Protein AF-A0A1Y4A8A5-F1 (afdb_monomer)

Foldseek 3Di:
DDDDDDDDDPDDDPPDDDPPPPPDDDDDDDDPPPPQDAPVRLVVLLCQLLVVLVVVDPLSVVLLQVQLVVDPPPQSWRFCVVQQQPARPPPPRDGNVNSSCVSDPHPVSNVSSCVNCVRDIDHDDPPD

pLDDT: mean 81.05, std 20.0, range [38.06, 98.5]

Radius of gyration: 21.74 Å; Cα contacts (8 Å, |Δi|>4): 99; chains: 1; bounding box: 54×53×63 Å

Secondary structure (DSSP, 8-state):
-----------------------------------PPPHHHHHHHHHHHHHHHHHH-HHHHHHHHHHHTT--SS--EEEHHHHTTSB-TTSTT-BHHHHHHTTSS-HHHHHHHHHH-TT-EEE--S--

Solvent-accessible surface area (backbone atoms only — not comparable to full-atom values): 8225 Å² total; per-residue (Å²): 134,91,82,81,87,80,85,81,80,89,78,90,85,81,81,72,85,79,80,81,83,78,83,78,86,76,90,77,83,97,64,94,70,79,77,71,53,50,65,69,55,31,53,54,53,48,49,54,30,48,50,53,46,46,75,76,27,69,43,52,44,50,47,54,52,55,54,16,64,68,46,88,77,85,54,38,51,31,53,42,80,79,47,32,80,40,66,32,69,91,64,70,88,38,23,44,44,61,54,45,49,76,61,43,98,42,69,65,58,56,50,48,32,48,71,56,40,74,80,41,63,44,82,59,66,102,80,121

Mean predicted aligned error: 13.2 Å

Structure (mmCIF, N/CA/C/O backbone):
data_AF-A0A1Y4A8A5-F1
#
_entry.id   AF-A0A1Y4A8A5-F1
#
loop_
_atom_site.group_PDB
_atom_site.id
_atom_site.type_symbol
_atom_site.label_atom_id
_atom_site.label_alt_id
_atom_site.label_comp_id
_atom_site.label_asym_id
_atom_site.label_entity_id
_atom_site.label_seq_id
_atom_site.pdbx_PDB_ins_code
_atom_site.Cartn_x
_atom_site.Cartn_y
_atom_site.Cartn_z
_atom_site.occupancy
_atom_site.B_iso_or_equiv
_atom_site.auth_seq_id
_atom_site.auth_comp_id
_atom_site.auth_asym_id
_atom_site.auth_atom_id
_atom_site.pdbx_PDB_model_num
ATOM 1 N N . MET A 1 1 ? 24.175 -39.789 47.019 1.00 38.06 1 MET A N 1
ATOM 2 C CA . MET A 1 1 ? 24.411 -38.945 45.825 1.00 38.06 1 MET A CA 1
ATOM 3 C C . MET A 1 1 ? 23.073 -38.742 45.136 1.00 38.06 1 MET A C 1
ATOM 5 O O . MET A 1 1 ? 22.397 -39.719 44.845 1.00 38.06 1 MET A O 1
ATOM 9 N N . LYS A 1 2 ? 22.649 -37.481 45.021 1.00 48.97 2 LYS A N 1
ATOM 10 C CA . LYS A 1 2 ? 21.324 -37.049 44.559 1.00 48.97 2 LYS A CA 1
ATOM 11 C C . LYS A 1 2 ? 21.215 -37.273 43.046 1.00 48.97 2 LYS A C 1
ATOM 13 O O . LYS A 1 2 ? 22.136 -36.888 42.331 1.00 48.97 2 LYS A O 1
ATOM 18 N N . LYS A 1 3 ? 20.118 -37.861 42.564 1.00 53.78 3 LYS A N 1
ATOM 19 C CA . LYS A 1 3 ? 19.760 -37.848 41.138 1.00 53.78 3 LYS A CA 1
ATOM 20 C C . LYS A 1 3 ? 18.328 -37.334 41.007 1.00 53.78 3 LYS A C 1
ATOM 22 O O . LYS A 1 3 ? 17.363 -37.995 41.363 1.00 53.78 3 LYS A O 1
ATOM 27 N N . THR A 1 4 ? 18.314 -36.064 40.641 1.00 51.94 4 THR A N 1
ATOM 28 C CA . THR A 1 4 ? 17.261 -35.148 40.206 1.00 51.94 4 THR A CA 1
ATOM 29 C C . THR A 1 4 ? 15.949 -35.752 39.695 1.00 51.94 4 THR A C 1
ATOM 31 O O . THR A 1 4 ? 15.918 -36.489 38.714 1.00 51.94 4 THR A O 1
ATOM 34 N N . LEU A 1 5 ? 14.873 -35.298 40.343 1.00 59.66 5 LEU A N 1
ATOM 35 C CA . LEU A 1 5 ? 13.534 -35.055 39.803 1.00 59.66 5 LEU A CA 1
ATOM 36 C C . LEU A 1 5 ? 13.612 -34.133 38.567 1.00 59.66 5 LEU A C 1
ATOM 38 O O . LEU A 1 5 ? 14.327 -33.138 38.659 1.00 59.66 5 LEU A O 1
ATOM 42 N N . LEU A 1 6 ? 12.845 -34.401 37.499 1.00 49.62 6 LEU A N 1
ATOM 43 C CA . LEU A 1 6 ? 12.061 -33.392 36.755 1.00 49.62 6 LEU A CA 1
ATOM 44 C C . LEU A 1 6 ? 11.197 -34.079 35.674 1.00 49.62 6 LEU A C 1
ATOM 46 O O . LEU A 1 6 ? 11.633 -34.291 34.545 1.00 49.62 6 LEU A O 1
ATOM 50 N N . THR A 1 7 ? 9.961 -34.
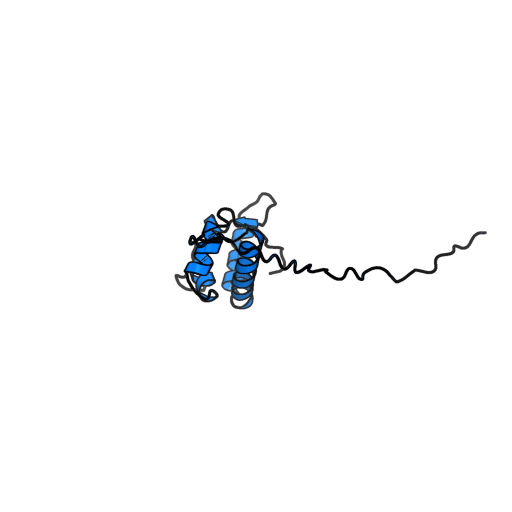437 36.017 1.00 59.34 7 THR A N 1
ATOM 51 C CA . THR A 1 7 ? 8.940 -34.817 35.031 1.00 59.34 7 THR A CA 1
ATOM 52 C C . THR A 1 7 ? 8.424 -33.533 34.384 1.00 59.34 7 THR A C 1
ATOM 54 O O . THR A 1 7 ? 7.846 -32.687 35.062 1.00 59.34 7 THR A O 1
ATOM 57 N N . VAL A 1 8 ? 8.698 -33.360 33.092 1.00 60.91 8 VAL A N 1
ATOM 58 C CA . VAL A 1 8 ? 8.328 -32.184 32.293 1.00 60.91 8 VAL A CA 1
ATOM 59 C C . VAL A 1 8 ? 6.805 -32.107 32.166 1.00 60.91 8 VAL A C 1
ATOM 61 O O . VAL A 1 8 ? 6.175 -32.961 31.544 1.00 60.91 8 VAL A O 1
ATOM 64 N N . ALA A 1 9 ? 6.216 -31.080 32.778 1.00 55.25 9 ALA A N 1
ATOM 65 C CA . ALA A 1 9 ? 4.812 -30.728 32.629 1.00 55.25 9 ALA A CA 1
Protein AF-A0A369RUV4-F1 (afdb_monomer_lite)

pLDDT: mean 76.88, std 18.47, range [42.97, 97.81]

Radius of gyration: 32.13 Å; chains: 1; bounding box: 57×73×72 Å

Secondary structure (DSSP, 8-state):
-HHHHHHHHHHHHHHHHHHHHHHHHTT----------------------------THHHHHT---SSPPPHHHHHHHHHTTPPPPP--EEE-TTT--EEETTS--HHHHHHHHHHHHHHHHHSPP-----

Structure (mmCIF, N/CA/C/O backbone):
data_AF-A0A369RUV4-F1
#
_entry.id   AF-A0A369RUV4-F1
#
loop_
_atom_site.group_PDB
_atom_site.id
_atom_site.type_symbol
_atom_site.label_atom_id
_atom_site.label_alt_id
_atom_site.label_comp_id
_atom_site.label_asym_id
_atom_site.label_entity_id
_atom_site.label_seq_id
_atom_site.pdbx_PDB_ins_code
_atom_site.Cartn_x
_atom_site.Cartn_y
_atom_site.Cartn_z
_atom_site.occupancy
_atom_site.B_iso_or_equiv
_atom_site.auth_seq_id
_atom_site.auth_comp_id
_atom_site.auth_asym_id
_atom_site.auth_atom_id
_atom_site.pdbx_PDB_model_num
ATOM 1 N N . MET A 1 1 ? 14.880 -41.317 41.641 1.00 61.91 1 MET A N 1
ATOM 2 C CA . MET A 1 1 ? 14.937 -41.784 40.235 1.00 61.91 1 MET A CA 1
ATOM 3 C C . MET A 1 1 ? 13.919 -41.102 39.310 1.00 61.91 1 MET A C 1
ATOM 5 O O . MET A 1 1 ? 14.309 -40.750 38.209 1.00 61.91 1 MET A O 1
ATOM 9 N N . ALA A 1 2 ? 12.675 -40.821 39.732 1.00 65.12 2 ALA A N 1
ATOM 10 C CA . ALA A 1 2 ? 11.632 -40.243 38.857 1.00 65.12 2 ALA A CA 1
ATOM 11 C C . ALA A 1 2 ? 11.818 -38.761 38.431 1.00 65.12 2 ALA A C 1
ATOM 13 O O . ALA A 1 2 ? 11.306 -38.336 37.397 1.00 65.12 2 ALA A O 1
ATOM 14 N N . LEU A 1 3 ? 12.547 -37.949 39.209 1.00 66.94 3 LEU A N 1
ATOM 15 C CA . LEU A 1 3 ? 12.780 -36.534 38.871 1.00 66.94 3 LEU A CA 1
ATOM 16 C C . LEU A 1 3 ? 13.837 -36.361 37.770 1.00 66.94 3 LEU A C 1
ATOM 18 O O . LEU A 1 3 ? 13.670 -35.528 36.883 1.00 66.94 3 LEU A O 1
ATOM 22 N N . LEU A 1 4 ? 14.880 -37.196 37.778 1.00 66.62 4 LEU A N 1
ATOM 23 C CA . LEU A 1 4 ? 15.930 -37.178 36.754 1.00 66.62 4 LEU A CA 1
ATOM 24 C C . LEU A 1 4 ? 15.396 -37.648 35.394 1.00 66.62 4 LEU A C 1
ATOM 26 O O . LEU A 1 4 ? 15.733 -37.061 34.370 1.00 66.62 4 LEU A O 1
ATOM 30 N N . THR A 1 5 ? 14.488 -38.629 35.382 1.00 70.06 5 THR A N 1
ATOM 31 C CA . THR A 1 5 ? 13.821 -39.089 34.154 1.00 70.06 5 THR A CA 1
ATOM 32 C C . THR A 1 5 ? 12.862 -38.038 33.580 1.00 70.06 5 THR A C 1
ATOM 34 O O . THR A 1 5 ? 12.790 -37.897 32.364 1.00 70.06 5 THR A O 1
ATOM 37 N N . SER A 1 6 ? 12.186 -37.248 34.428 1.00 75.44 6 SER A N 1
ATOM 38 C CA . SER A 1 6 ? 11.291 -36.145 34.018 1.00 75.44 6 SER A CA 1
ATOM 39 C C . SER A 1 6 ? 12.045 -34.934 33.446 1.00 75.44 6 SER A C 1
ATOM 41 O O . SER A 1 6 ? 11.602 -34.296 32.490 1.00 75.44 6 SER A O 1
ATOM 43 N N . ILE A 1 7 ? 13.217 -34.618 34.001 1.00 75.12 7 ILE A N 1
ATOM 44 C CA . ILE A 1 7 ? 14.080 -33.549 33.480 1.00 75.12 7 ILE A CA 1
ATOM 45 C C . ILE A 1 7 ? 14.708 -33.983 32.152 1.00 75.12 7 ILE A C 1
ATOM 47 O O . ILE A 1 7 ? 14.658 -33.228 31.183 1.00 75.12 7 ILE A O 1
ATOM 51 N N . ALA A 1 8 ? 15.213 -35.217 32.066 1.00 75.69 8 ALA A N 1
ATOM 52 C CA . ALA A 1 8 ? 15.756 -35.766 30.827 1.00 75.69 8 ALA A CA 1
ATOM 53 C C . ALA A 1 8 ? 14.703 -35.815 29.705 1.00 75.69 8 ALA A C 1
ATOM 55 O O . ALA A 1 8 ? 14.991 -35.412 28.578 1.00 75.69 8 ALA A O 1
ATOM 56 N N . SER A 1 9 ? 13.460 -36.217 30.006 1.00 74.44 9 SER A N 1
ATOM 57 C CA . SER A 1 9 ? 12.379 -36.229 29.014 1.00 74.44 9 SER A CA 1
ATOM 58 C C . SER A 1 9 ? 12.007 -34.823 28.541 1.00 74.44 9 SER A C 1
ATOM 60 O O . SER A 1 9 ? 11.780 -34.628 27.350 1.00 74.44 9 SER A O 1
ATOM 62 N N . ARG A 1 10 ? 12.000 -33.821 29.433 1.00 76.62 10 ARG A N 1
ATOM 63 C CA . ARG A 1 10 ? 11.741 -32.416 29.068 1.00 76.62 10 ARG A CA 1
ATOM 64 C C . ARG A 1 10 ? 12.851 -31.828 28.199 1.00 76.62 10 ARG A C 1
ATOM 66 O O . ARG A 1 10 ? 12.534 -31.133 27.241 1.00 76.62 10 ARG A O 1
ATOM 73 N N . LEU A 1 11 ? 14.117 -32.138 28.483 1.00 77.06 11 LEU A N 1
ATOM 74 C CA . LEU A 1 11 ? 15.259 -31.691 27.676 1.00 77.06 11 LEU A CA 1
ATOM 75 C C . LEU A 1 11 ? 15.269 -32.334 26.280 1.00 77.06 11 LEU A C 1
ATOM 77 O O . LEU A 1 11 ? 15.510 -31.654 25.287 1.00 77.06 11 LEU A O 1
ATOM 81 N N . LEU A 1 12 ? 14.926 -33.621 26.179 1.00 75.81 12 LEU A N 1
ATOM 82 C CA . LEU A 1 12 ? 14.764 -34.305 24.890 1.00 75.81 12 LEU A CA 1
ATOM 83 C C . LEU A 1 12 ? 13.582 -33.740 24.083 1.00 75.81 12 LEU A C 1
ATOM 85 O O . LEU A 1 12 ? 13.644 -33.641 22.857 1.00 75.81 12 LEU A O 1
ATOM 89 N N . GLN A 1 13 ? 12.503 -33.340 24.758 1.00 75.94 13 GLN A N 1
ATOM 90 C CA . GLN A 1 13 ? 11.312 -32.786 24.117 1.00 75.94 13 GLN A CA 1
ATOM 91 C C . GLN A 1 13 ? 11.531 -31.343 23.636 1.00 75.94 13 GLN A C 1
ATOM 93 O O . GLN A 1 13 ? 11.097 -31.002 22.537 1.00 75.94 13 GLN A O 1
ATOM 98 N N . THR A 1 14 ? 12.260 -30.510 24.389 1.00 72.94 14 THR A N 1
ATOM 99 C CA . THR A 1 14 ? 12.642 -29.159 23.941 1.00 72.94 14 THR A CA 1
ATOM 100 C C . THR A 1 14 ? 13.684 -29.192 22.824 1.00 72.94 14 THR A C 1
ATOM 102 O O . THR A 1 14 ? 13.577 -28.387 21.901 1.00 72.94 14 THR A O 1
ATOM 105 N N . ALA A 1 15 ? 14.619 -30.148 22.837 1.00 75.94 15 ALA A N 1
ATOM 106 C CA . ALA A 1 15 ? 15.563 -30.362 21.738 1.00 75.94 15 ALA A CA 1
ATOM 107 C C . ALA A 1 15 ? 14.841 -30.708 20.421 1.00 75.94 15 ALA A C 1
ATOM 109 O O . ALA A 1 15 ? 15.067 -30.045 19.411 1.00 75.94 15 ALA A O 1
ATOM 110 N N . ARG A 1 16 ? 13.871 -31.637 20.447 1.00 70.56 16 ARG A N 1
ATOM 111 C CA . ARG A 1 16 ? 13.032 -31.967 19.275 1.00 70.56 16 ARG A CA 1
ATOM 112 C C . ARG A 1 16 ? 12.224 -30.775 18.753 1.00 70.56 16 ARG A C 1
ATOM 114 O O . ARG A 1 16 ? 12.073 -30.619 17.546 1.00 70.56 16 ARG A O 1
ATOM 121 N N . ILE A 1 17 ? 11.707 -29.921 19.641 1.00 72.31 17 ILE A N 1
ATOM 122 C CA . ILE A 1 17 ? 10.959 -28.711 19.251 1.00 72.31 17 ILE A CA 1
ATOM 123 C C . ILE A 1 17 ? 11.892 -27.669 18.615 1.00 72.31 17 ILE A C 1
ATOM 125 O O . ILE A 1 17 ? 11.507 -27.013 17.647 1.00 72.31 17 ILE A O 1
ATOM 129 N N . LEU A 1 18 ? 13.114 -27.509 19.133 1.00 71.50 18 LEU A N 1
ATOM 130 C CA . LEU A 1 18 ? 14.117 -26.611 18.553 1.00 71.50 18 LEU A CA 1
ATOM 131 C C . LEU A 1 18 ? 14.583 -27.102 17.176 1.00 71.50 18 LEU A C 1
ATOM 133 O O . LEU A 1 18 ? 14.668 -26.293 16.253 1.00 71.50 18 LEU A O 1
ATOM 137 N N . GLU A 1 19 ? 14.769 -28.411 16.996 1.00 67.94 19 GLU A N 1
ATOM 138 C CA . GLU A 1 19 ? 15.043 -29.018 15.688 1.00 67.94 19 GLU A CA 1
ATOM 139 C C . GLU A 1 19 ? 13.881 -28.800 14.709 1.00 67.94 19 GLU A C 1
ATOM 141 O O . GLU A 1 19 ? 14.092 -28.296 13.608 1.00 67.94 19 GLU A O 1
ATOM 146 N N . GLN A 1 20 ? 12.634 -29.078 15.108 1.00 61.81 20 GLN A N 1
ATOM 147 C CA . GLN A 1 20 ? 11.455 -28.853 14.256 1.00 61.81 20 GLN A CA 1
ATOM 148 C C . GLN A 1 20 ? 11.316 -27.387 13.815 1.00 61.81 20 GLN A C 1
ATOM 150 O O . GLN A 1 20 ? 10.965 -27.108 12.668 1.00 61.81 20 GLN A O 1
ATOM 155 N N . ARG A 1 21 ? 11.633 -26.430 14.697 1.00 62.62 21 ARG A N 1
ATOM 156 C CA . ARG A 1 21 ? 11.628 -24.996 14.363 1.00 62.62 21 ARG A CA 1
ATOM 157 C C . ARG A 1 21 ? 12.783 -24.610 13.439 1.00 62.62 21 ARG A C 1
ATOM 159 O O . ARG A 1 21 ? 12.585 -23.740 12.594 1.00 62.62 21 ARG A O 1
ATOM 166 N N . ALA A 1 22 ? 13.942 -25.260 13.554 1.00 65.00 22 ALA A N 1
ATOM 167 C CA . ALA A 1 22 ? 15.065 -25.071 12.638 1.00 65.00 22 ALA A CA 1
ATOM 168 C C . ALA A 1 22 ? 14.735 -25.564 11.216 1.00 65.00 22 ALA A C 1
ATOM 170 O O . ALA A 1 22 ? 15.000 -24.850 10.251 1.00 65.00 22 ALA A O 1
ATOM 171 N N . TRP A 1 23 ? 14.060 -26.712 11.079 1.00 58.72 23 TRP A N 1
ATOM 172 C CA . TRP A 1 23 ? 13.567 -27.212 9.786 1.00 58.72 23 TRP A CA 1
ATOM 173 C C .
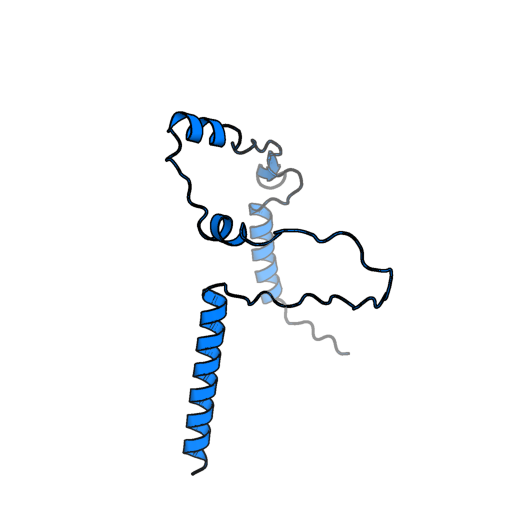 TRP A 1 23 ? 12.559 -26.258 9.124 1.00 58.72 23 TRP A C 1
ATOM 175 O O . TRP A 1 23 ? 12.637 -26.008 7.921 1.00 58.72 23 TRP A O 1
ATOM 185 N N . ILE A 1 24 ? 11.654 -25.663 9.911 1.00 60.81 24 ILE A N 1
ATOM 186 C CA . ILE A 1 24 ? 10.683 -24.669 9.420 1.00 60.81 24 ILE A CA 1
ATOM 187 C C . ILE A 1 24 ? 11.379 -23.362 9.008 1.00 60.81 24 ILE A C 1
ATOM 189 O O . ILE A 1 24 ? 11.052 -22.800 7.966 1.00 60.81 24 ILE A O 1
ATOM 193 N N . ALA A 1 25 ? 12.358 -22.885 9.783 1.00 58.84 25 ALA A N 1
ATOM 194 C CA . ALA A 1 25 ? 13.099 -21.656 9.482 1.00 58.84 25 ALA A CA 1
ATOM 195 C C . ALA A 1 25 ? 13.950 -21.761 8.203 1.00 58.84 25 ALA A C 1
◇ ◇ ◇
Exercise prompt:
When a line in the data contains "gyration", return it as written.

Exercise result:
Radius of gyration: 21.74 Å; Cα contacts (8 Å, |Δi|>4): 99; chains: 1; bounding box: 54×53×63 Å
Radius of gyration: 32.13 Å; chains: 1; bounding box: 57×73×72 Å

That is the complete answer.